For example, as shown in FIG. 4, assuming that listeners sit in a center seat, a right seat, and a left seat side-by-side, and experience an effect, an effect which a processing at the center seat gives to the other seats will be described. Here, Dl, Dr denote distances from a right seat to front speakers FL, FR, respectively.
a time difference between a surround signal produced from each front speaker at a right seat and a control signal is denoted as follows:
|Dl−Dr|/c
where c is the speed of sound.
Since it is thought that a frequency where this value becomes to an integral multiple of cycle can also produce a side localization effect at a right seat, a frequency which fulfills the following can also produce a side localization effect at a right seat, and an effect can be also obtained at a left seat due to symmetry.
|Dl−Dr|/c=1/f*n(n=1, 2, 3, . . . ) (Equation 1)
Further, even if a side localization processing is performed at a right seat or a left seat, a side localization effect can be obtained at all other seats by the same calculation.
On the other hand, a frequency which fulfills the following acts in such a way that sounds are cancelled with each other, so an effect cannot be obtained at a right seat and a left seat.
|Dl−Dr|/c=1/f*(n+1/2)(n=0, 1, 2, 3, . . . ) (Equation 2)

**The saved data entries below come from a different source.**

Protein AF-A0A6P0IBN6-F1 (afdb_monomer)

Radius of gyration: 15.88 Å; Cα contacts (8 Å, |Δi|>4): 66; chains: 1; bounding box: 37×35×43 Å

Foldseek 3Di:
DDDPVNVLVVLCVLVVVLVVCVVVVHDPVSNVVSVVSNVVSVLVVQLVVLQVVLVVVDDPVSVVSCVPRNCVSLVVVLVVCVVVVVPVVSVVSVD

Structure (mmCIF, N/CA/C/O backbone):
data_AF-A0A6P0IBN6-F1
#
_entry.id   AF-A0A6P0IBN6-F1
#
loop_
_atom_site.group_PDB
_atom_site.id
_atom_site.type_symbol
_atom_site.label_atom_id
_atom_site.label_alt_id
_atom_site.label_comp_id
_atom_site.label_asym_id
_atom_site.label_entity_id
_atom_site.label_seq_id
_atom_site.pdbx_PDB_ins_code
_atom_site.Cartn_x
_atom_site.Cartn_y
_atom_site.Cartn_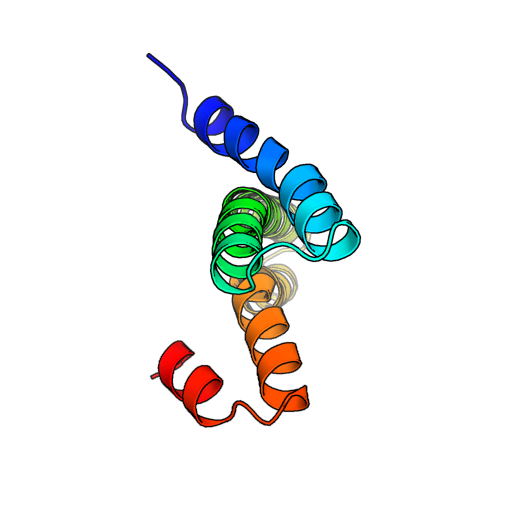z
_atom_site.occupancy
_atom_site.B_iso_or_equiv
_atom_site.auth_seq_id
_atom_site.auth_comp_id
_atom_site.auth_asym_id
_atom_site.auth_atom_id
_atom_site.pdbx_PDB_model_num
ATOM 1 N N . MET A 1 1 ? -13.929 22.687 -9.346 1.00 69.56 1 MET A N 1
ATOM 2 C CA . MET A 1 1 ? -12.790 22.132 -8.579 1.00 69.56 1 MET A CA 1
ATOM 3 C C . MET A 1 1 ? -13.010 20.636 -8.430 1.00 69.56 1 MET A C 1
ATOM 5 O O . MET A 1 1 ? -14.149 20.251 -8.198 1.00 69.56 1 MET A O 1
ATOM 9 N N . LEU A 1 2 ? -11.980 19.806 -8.622 1.00 76.62 2 LEU A N 1
ATOM 10 C CA . LEU A 1 2 ? -12.090 18.356 -8.414 1.00 76.62 2 LEU A CA 1
ATOM 11 C C . LEU A 1 2 ? -12.249 18.057 -6.917 1.00 76.62 2 LEU A C 1
ATOM 13 O O . LEU A 1 2 ? -11.542 18.629 -6.091 1.00 76.62 2 LEU A O 1
ATOM 17 N N . THR A 1 3 ? -13.172 17.166 -6.572 1.00 87.94 3 THR A N 1
ATOM 18 C CA . THR A 1 3 ? -13.346 16.660 -5.203 1.00 87.94 3 THR A CA 1
ATOM 19 C C . THR A 1 3 ? -12.288 15.602 -4.879 1.00 87.94 3 THR A C 1
ATOM 21 O O . THR A 1 3 ? -11.764 14.946 -5.780 1.00 87.94 3 THR A O 1
ATOM 24 N N . LYS A 1 4 ? -11.999 15.377 -3.588 1.00 81.69 4 LYS A N 1
ATOM 25 C CA . LYS A 1 4 ? -11.0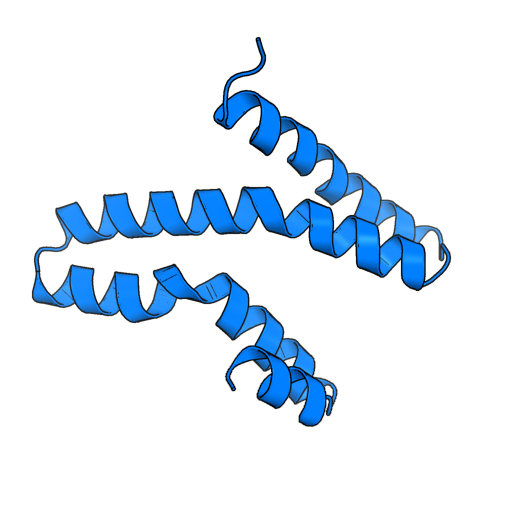53 14.337 -3.128 1.00 81.69 4 LYS A CA 1
ATOM 26 C C . LYS A 1 4 ? -11.349 12.967 -3.755 1.00 81.69 4 LYS A C 1
ATOM 28 O O . LYS A 1 4 ? -10.436 12.305 -4.239 1.00 81.69 4 LYS A O 1
ATOM 33 N N . ASN A 1 5 ? -12.623 12.581 -3.825 1.00 84.19 5 ASN A N 1
ATOM 34 C CA . ASN A 1 5 ? -13.034 11.301 -4.408 1.00 84.19 5 ASN A CA 1
ATOM 35 C C . ASN A 1 5 ? -12.794 11.242 -5.919 1.00 84.19 5 ASN A C 1
ATOM 37 O O . ASN A 1 5 ? -12.388 10.201 -6.428 1.00 84.19 5 ASN A O 1
ATOM 41 N N . GLN A 1 6 ? -12.989 12.352 -6.636 1.00 85.06 6 GLN A N 1
ATOM 42 C CA . GLN A 1 6 ? -12.674 12.421 -8.065 1.00 85.06 6 GLN A CA 1
ATOM 43 C C . GLN A 1 6 ? -11.168 12.309 -8.310 1.00 85.06 6 GLN A C 1
ATOM 45 O O . GLN A 1 6 ? -10.765 11.594 -9.221 1.00 85.06 6 GLN A O 1
ATOM 50 N N . ILE A 1 7 ? -10.340 12.948 -7.475 1.00 87.31 7 ILE A N 1
ATOM 51 C CA . ILE A 1 7 ? -8.877 12.833 -7.560 1.00 87.31 7 ILE A CA 1
ATOM 52 C C . ILE A 1 7 ? -8.445 11.380 -7.334 1.00 87.31 7 ILE A C 1
ATOM 54 O O . ILE A 1 7 ? -7.727 10.836 -8.164 1.00 87.31 7 ILE A O 1
ATOM 58 N N . LEU A 1 8 ? -8.929 10.725 -6.273 1.00 89.50 8 LEU A N 1
ATOM 59 C CA . LEU A 1 8 ? -8.619 9.313 -6.010 1.00 89.50 8 LEU A CA 1
ATOM 60 C C . LEU A 1 8 ? -9.085 8.399 -7.151 1.00 89.50 8 LEU A C 1
ATOM 62 O O . LEU A 1 8 ? -8.350 7.511 -7.568 1.00 89.50 8 LEU A O 1
ATOM 66 N N . SER A 1 9 ? -10.267 8.654 -7.715 1.00 91.44 9 SER A N 1
ATOM 67 C CA . SER A 1 9 ? -10.805 7.836 -8.808 1.00 91.44 9 SER A CA 1
ATOM 68 C C . SER A 1 9 ? -9.944 7.897 -10.072 1.00 91.44 9 SER A C 1
ATOM 70 O O . SER A 1 9 ? -9.834 6.900 -10.778 1.00 91.44 9 SER A O 1
ATOM 72 N N . ILE A 1 10 ? -9.288 9.031 -10.350 1.00 94.62 10 ILE A N 1
ATOM 73 C CA . ILE A 1 10 ? -8.360 9.152 -11.487 1.00 94.62 10 ILE A CA 1
ATOM 74 C C . ILE A 1 10 ? -7.187 8.179 -11.334 1.00 94.62 10 ILE A C 1
ATOM 76 O O . ILE A 1 10 ? -6.768 7.568 -12.316 1.00 94.62 10 ILE A O 1
ATOM 80 N N . PHE A 1 11 ? -6.687 7.978 -10.111 1.00 96.56 11 PHE A N 1
ATOM 81 C CA . PHE A 1 11 ? -5.566 7.070 -9.877 1.00 96.56 11 PHE A CA 1
ATOM 82 C C . PHE A 1 11 ? -5.908 5.595 -10.133 1.00 96.56 11 PHE A C 1
ATOM 84 O O . PHE A 1 11 ? -5.007 4.803 -10.388 1.00 96.56 11 PHE A O 1
ATOM 91 N N . LEU A 1 12 ? -7.191 5.217 -10.157 1.00 96.06 12 LEU A N 1
ATOM 92 C CA . LEU A 1 12 ? -7.604 3.848 -10.491 1.00 96.06 12 LEU A CA 1
ATOM 93 C C . LEU A 1 12 ? -7.234 3.457 -11.921 1.00 96.06 12 LEU A C 1
ATOM 95 O O . LEU A 1 12 ? -7.060 2.274 -12.199 1.00 96.06 12 LEU A O 1
ATOM 99 N N . LEU A 1 13 ? -7.066 4.435 -12.820 1.00 97.50 13 LEU A N 1
ATOM 100 C CA . LEU A 1 13 ? -6.574 4.185 -14.174 1.00 97.50 13 LEU A CA 1
ATOM 101 C C . LEU A 1 13 ? -5.172 3.570 -14.163 1.00 97.50 13 LEU A C 1
ATOM 103 O O . LEU A 1 13 ? -4.834 2.826 -15.078 1.00 97.50 13 LEU A O 1
ATOM 107 N N . PHE A 1 14 ? -4.373 3.820 -13.121 1.00 98.12 14 PHE A N 1
ATOM 108 C CA . PHE A 1 14 ? -3.045 3.232 -13.011 1.00 98.12 14 PHE A CA 1
ATOM 109 C C . PHE A 1 14 ? -3.065 1.728 -12.732 1.00 98.12 14 PHE A C 1
ATOM 111 O O . PHE A 1 14 ? -2.055 1.089 -12.986 1.00 98.12 14 PHE A O 1
ATOM 118 N N . ILE A 1 15 ? -4.190 1.142 -12.296 1.00 97.75 15 ILE A N 1
ATOM 119 C CA . ILE A 1 15 ? -4.309 -0.311 -12.089 1.00 97.75 15 ILE A CA 1
ATOM 120 C C . ILE A 1 15 ? -4.180 -1.074 -13.420 1.00 97.75 15 ILE A C 1
ATOM 122 O O . ILE A 1 15 ? -3.255 -1.871 -13.559 1.00 97.75 15 ILE A O 1
ATOM 126 N N . PRO A 1 16 ? -5.045 -0.859 -14.434 1.00 98.00 16 PRO A N 1
ATOM 127 C CA . PRO A 1 16 ? -4.866 -1.532 -15.716 1.00 98.00 16 PRO A CA 1
ATOM 128 C C . PRO A 1 16 ? -3.586 -1.083 -16.432 1.00 98.00 16 PRO A C 1
ATOM 130 O O . PRO A 1 16 ? -3.005 -1.879 -17.162 1.00 98.00 16 PRO A O 1
ATOM 133 N N . ILE A 1 17 ? -3.119 0.155 -16.218 1.00 98.31 17 ILE A N 1
ATOM 134 C CA . ILE A 1 17 ? -1.865 0.640 -16.814 1.00 98.31 17 ILE A CA 1
ATOM 135 C C . ILE A 1 17 ? -0.655 -0.099 -16.239 1.00 98.31 17 ILE A C 1
ATOM 137 O O . ILE A 1 17 ? 0.205 -0.490 -17.018 1.00 98.31 17 ILE A O 1
ATOM 141 N N . SER A 1 18 ? -0.565 -0.308 -14.922 1.00 98.00 18 SER A N 1
ATOM 142 C CA . SER A 1 18 ? 0.577 -1.005 -14.315 1.00 98.00 18 SER A CA 1
ATOM 143 C C . SER A 1 18 ? 0.619 -2.472 -14.730 1.00 98.00 18 SER A C 1
ATOM 145 O O . SER A 1 18 ? 1.677 -2.981 -15.087 1.00 98.00 18 SER A O 1
ATOM 147 N N . VAL A 1 19 ? -0.546 -3.124 -14.782 1.00 98.12 19 VAL A N 1
ATOM 148 C CA . VAL A 1 19 ? -0.679 -4.493 -15.291 1.00 98.12 19 VAL A CA 1
ATOM 149 C C . VAL A 1 19 ? -0.245 -4.561 -16.755 1.00 98.12 19 VAL A C 1
ATOM 151 O O . VAL A 1 19 ? 0.573 -5.403 -17.113 1.00 98.12 19 VAL A O 1
ATOM 154 N N . ALA A 1 20 ? -0.735 -3.655 -17.605 1.00 98.25 20 ALA A N 1
ATOM 155 C CA . ALA A 1 20 ? -0.328 -3.604 -19.007 1.00 98.25 20 ALA A CA 1
ATOM 156 C C . ALA A 1 20 ? 1.169 -3.298 -19.173 1.00 98.25 20 ALA A C 1
ATOM 158 O O . ALA A 1 20 ? 1.805 -3.884 -20.041 1.00 98.25 20 ALA A O 1
ATOM 159 N N . ALA A 1 21 ? 1.737 -2.414 -18.348 1.00 98.25 21 ALA A N 1
ATOM 160 C CA . ALA A 1 21 ? 3.156 -2.073 -18.377 1.00 98.25 21 ALA A CA 1
ATOM 161 C C . ALA A 1 21 ? 4.042 -3.289 -18.064 1.00 98.25 21 ALA A C 1
ATOM 163 O O . ALA A 1 21 ? 5.049 -3.479 -18.739 1.00 98.25 21 ALA A O 1
ATOM 164 N N . GLU A 1 22 ? 3.647 -4.126 -17.101 1.00 98.00 22 GLU A N 1
ATOM 165 C CA . GLU A 1 22 ? 4.324 -5.396 -16.804 1.00 98.00 22 GLU A CA 1
ATOM 166 C C . GLU A 1 22 ? 4.197 -6.380 -17.978 1.00 98.00 22 GLU A C 1
ATOM 168 O O . GLU A 1 22 ? 5.198 -6.900 -18.463 1.00 98.00 22 GLU A O 1
ATOM 173 N N . PHE A 1 23 ? 2.981 -6.589 -18.503 1.00 98.19 23 PHE A N 1
ATOM 174 C CA . PHE A 1 23 ? 2.742 -7.516 -19.621 1.00 98.19 23 PHE A CA 1
ATOM 175 C C . PHE A 1 23 ? 3.453 -7.121 -20.920 1.00 98.19 23 PHE A C 1
ATOM 177 O O . PHE A 1 23 ? 3.778 -7.986 -21.729 1.00 98.19 23 PHE A O 1
ATOM 184 N N . LEU A 1 24 ? 3.645 -5.823 -21.145 1.00 98.19 24 LEU A N 1
ATOM 185 C CA . LEU A 1 24 ? 4.346 -5.281 -22.307 1.00 98.19 24 LEU A CA 1
ATOM 186 C C . LEU A 1 24 ? 5.845 -5.075 -22.048 1.00 98.19 24 LEU A C 1
ATOM 188 O O . LEU A 1 24 ? 6.511 -4.464 -22.884 1.00 98.19 24 LEU A O 1
ATOM 192 N N . GLU A 1 25 ? 6.360 -5.544 -20.906 1.00 97.62 25 GLU A N 1
ATOM 193 C CA . GLU A 1 25 ? 7.775 -5.480 -20.523 1.00 97.62 25 GLU A CA 1
ATOM 194 C C . GLU A 1 25 ? 8.349 -4.053 -20.589 1.00 97.62 25 GLU A C 1
ATOM 196 O O . GLU A 1 25 ? 9.443 -3.798 -21.100 1.00 97.62 25 GLU A O 1
ATOM 201 N N . TRP A 1 26 ? 7.589 -3.075 -20.091 1.00 98.25 26 TRP A N 1
ATOM 202 C CA . TRP A 1 26 ? 8.060 -1.695 -20.004 1.00 98.25 26 TRP A CA 1
ATOM 203 C C . TRP A 1 26 ? 9.237 -1.567 -19.028 1.00 98.25 26 TRP A C 1
ATOM 205 O O . TRP A 1 26 ? 9.569 -2.465 -18.258 1.00 98.25 26 TRP A O 1
ATOM 215 N N . ASN A 1 27 ? 9.895 -0.406 -19.037 1.00 98.12 27 ASN A N 1
ATOM 216 C CA . ASN A 1 27 ? 10.993 -0.142 -18.113 1.00 98.12 27 ASN A CA 1
ATOM 217 C C . ASN A 1 27 ? 10.548 -0.309 -16.645 1.00 98.12 27 ASN A C 1
ATOM 219 O O . ASN A 1 27 ? 9.510 0.221 -16.241 1.00 98.12 27 ASN A O 1
ATOM 223 N N . SER A 1 28 ? 11.376 -0.965 -15.827 1.00 96.94 28 SER A N 1
ATOM 224 C CA . SER A 1 28 ? 11.060 -1.277 -14.427 1.00 96.94 28 SER A CA 1
ATOM 225 C C . SER A 1 28 ? 10.723 -0.048 -13.577 1.00 96.94 28 SER A C 1
ATOM 227 O O . SER A 1 28 ? 9.877 -0.138 -12.692 1.00 96.94 28 SER A O 1
ATOM 229 N N . ALA A 1 29 ? 11.317 1.120 -13.853 1.00 97.94 29 ALA A N 1
ATOM 230 C CA . ALA A 1 29 ? 10.967 2.355 -13.152 1.00 97.94 29 ALA A CA 1
ATOM 231 C C . ALA A 1 29 ? 9.540 2.817 -13.488 1.00 97.94 29 ALA A C 1
ATOM 233 O O . ALA A 1 29 ? 8.832 3.321 -12.619 1.00 97.94 29 ALA A O 1
ATOM 234 N N . VAL A 1 30 ? 9.089 2.615 -14.729 1.00 97.94 30 VAL A N 1
ATOM 235 C CA . VAL A 1 30 ? 7.722 2.950 -15.154 1.00 97.94 30 VAL A CA 1
ATOM 236 C C . VAL A 1 30 ? 6.718 2.003 -14.504 1.00 97.94 30 VAL A C 1
ATOM 238 O O . VAL A 1 30 ? 5.710 2.461 -13.965 1.00 97.94 30 VAL A O 1
ATOM 241 N N . ILE A 1 31 ? 7.009 0.701 -14.492 1.00 98.38 31 ILE A N 1
ATOM 242 C CA . ILE A 1 31 ? 6.177 -0.301 -13.812 1.00 98.38 31 ILE A CA 1
ATOM 243 C C . ILE A 1 31 ? 6.079 0.021 -12.316 1.00 98.38 31 ILE A C 1
ATOM 245 O O . ILE A 1 31 ? 4.982 0.045 -11.760 1.00 98.38 31 ILE A O 1
ATOM 249 N N . PHE A 1 32 ? 7.202 0.360 -11.676 1.00 96.56 32 PHE A N 1
ATOM 250 C CA . PHE A 1 32 ? 7.235 0.758 -10.271 1.00 96.56 32 PHE A CA 1
ATOM 251 C C . PHE A 1 32 ? 6.363 1.991 -10.003 1.00 96.56 32 PHE A C 1
ATOM 253 O O . PHE A 1 32 ? 5.466 1.938 -9.165 1.00 96.56 32 PHE A O 1
ATOM 260 N N . ILE A 1 33 ? 6.563 3.083 -10.751 1.00 98.19 33 ILE A N 1
ATOM 261 C CA . ILE A 1 33 ? 5.809 4.331 -10.556 1.00 98.19 33 ILE A CA 1
ATOM 262 C C . ILE A 1 33 ? 4.314 4.101 -10.780 1.00 98.19 33 ILE A C 1
ATOM 264 O O . ILE A 1 33 ? 3.501 4.498 -9.949 1.00 98.19 33 ILE A O 1
ATOM 268 N N . THR A 1 34 ? 3.935 3.443 -11.876 1.00 98.19 34 THR A N 1
ATOM 269 C CA . THR A 1 34 ? 2.520 3.176 -12.177 1.00 98.19 34 THR A CA 1
ATOM 270 C C . THR A 1 34 ? 1.879 2.275 -11.120 1.00 98.19 34 THR A C 1
ATOM 272 O O . THR A 1 34 ? 0.759 2.551 -10.697 1.00 98.19 34 THR A O 1
ATOM 275 N N . SER A 1 35 ? 2.599 1.278 -10.602 1.00 97.38 35 SER A N 1
ATOM 276 C CA . SER A 1 35 ? 2.125 0.433 -9.497 1.00 97.38 35 SER A CA 1
ATOM 277 C C . SER A 1 35 ? 1.946 1.221 -8.198 1.00 97.38 35 SER A C 1
ATOM 279 O O . SER A 1 35 ? 0.910 1.096 -7.547 1.00 97.38 35 SER A O 1
ATOM 281 N N . CYS A 1 36 ? 2.894 2.093 -7.837 1.00 96.19 36 CYS A N 1
ATOM 282 C CA . CYS A 1 36 ? 2.757 2.973 -6.673 1.00 96.19 36 CYS A CA 1
ATOM 283 C C . CYS A 1 36 ? 1.520 3.872 -6.788 1.00 96.19 36 CYS A C 1
ATOM 285 O O . CYS A 1 36 ? 0.758 3.999 -5.833 1.00 96.19 36 CYS A O 1
ATOM 287 N N . LEU A 1 37 ? 1.290 4.461 -7.964 1.00 97.56 37 LEU A N 1
ATOM 288 C CA . LEU A 1 37 ? 0.127 5.310 -8.215 1.00 97.56 37 LEU A CA 1
ATOM 289 C C . LEU A 1 37 ? -1.194 4.533 -8.139 1.00 97.56 37 LEU A C 1
ATOM 291 O O . LEU A 1 37 ? -2.173 5.055 -7.606 1.00 97.56 37 LEU A O 1
ATOM 295 N N . ALA A 1 38 ? -1.214 3.285 -8.609 1.00 97.19 38 ALA A N 1
ATOM 296 C CA . ALA A 1 38 ? -2.372 2.398 -8.522 1.00 97.19 38 ALA A CA 1
ATOM 297 C C . ALA A 1 38 ? -2.753 2.051 -7.070 1.00 97.19 38 ALA A C 1
ATOM 299 O O . ALA A 1 38 ? -3.934 1.907 -6.759 1.00 97.19 38 ALA A O 1
ATOM 300 N N . ILE A 1 39 ? -1.768 1.949 -6.171 1.00 95.75 39 ILE A N 1
ATOM 301 C CA . ILE A 1 39 ? -1.980 1.602 -4.757 1.00 95.75 39 ILE A CA 1
ATOM 302 C C . ILE A 1 39 ? -2.657 2.741 -3.980 1.00 95.75 39 ILE A C 1
ATOM 304 O O . ILE A 1 39 ? -3.460 2.464 -3.092 1.00 95.75 39 ILE A O 1
ATOM 308 N N . ILE A 1 40 ? -2.393 4.009 -4.315 1.00 94.81 40 ILE A N 1
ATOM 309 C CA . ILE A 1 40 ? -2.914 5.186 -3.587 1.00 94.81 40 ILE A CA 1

These frequencies and their cycles can produce an effect at every other seat in the case where a position of seat is considered. Therefore, if a processing is not performed at a center seat, and a processing is performed at a right seat (or a left seat), instead of the fact that an effect cannot be obtained at a center seat, an effect can be obtained at a left seat (or a right seat). Therefore, it is thought that at these frequency bands, if a processing is performed at a right seat (or a left seat), an effect can be obtained at many seats.
Now, based on an thought about the relationship between a front speaker and a listening position of a listener mentioned above, a specific example of setting a cut-off frequency will be described with reference to FIG. 4. In FIG. 4, listeners sit in a center seat, a right seat, and a left seat, respectively. Here, for example, an example of setting a cut-off frequency at the time when a band is divided into four bands by an LPF (low pass filter), a BPF (band pass filter), and an HPF (high pass filter) will be described.

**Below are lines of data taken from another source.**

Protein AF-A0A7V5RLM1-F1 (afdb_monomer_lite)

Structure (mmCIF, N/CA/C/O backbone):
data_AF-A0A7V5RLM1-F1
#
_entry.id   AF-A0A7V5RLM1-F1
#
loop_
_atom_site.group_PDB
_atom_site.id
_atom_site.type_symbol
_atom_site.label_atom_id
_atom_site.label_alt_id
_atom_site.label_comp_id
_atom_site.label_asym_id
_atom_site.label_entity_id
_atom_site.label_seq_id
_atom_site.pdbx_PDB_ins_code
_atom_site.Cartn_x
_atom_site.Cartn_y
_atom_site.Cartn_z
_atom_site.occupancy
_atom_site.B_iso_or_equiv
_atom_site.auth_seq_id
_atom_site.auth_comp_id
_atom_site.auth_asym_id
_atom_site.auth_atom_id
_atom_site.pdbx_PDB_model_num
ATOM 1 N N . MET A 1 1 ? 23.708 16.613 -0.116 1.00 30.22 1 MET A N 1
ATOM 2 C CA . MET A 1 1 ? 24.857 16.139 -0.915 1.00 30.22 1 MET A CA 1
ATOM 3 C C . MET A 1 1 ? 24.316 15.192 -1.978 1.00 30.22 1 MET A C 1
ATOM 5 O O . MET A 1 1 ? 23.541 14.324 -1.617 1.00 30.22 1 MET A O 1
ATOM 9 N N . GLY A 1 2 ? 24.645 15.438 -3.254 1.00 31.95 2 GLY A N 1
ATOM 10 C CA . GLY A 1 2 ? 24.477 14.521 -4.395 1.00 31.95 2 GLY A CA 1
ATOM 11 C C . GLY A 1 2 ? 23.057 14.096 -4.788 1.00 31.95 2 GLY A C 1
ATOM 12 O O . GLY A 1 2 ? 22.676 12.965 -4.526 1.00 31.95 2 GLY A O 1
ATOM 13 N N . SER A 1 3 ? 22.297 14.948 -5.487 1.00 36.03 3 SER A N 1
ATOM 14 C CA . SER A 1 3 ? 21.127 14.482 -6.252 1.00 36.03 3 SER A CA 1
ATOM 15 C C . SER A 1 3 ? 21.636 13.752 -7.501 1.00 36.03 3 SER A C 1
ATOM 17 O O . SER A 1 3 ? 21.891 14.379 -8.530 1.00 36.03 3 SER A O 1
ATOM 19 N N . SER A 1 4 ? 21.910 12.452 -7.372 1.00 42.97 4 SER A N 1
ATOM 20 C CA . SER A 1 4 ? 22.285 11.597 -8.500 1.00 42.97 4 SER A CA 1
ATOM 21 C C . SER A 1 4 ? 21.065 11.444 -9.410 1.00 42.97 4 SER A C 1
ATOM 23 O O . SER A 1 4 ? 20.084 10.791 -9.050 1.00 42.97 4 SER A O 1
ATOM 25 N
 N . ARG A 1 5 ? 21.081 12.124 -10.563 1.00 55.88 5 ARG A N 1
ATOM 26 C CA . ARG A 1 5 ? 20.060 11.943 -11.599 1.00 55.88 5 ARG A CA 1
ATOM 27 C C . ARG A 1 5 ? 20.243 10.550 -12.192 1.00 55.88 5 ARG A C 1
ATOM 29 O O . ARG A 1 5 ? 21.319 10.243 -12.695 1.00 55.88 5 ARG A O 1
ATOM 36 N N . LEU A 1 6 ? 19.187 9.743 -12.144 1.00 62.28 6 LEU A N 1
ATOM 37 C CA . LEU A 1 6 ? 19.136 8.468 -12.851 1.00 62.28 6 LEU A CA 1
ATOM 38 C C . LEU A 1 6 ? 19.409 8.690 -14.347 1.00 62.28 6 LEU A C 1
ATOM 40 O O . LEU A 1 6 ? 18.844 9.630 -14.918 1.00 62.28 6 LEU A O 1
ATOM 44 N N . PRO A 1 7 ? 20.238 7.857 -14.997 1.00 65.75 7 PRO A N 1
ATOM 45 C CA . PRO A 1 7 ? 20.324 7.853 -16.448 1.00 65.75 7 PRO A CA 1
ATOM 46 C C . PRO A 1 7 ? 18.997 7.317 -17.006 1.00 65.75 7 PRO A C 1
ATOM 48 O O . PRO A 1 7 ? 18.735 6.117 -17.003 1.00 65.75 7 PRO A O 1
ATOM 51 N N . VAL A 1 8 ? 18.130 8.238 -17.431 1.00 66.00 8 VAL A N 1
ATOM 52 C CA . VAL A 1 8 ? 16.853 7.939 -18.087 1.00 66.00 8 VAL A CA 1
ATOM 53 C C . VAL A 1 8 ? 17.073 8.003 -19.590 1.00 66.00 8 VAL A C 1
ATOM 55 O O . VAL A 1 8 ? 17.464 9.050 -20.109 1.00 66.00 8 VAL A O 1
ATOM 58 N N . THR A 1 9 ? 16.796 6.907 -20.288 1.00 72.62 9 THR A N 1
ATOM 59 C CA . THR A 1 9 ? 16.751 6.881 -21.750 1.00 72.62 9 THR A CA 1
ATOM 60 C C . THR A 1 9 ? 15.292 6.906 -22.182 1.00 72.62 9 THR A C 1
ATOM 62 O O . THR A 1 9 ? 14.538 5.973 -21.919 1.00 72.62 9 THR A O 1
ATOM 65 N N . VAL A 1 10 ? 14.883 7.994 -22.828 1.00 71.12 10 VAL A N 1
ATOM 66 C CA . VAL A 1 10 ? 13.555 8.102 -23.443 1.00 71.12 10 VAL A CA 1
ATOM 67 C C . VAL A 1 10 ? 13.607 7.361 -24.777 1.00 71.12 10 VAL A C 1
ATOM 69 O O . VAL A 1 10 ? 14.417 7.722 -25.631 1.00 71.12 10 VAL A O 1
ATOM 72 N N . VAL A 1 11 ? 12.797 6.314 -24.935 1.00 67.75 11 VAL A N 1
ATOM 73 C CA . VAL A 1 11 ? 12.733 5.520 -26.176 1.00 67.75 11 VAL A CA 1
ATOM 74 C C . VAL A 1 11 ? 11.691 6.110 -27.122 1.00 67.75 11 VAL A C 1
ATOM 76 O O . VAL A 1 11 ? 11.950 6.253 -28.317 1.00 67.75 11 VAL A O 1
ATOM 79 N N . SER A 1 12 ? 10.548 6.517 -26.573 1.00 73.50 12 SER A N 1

According to Equation 1, in the case of n=1, a frequency is calculated as 1,000 Hz. Here, because of n=1, 2, 3, . . . , it can be seen that it is possible that a processing is performed at any seat, for example, around 1,000 Hz, 2,000 Hz.
On the other hand, according to Equation 2, in the case of n=0, a frequency is calculated as 500 Hz. Here, because of n=0, 1, 2, 3, . . . , it can be seen that it is better that a processing is performed at a right seat or a left seat, for example, around 500 Hz, 1,500 Hz.
Further, since it is thought that it is better that a low-frequency band or a high-frequency band is assigned to a center seat, and a middle-frequency band is assigned to a right seat or a left seat, it is better that center frequencies of two BPFs are set to be 500 Hz, and 1,500 Hz. Under this condition, it is thought that it is more effective that cut-off frequencies of filters of the two BPFs are set to have the same octave band width.
Now, a specific structure and a specific process of each device in a sound image localization processing apparatus according to the present embodiment will be described with reference to FIG. 1.
The sound source outputting device 110 is composed of, for example, a reproduction device for medium such as CD (Compact Disc) or DVD (Digital Versatile Disc), or a receiving device which receives a digital television broadcast signal. By reproducing a sound source such as CD, or by obtaining a broadcast sound source, an audio signal for each channel corresponding to 5.1 ch is outputted in the form of digital signal to the signal processing device 120.
An audio signal for each channel outputted from the sound source outputting device 110 is supplied to the signal processing device 120. The signal processing device 120 is arranged to include an input processing unit 121 which receives an audio signal supplied from the sound source outputting device 110, a signal processing unit 200 which signal-processes the audio signal for each channel, D/A converters 122FL 122FR each of which converts an audio signal composed of digital signal signal-processed for each channel to an analogue signal, and power amplifiers 123FL, 123FR which amplify an audio signal converted to an analogue signal for each channel.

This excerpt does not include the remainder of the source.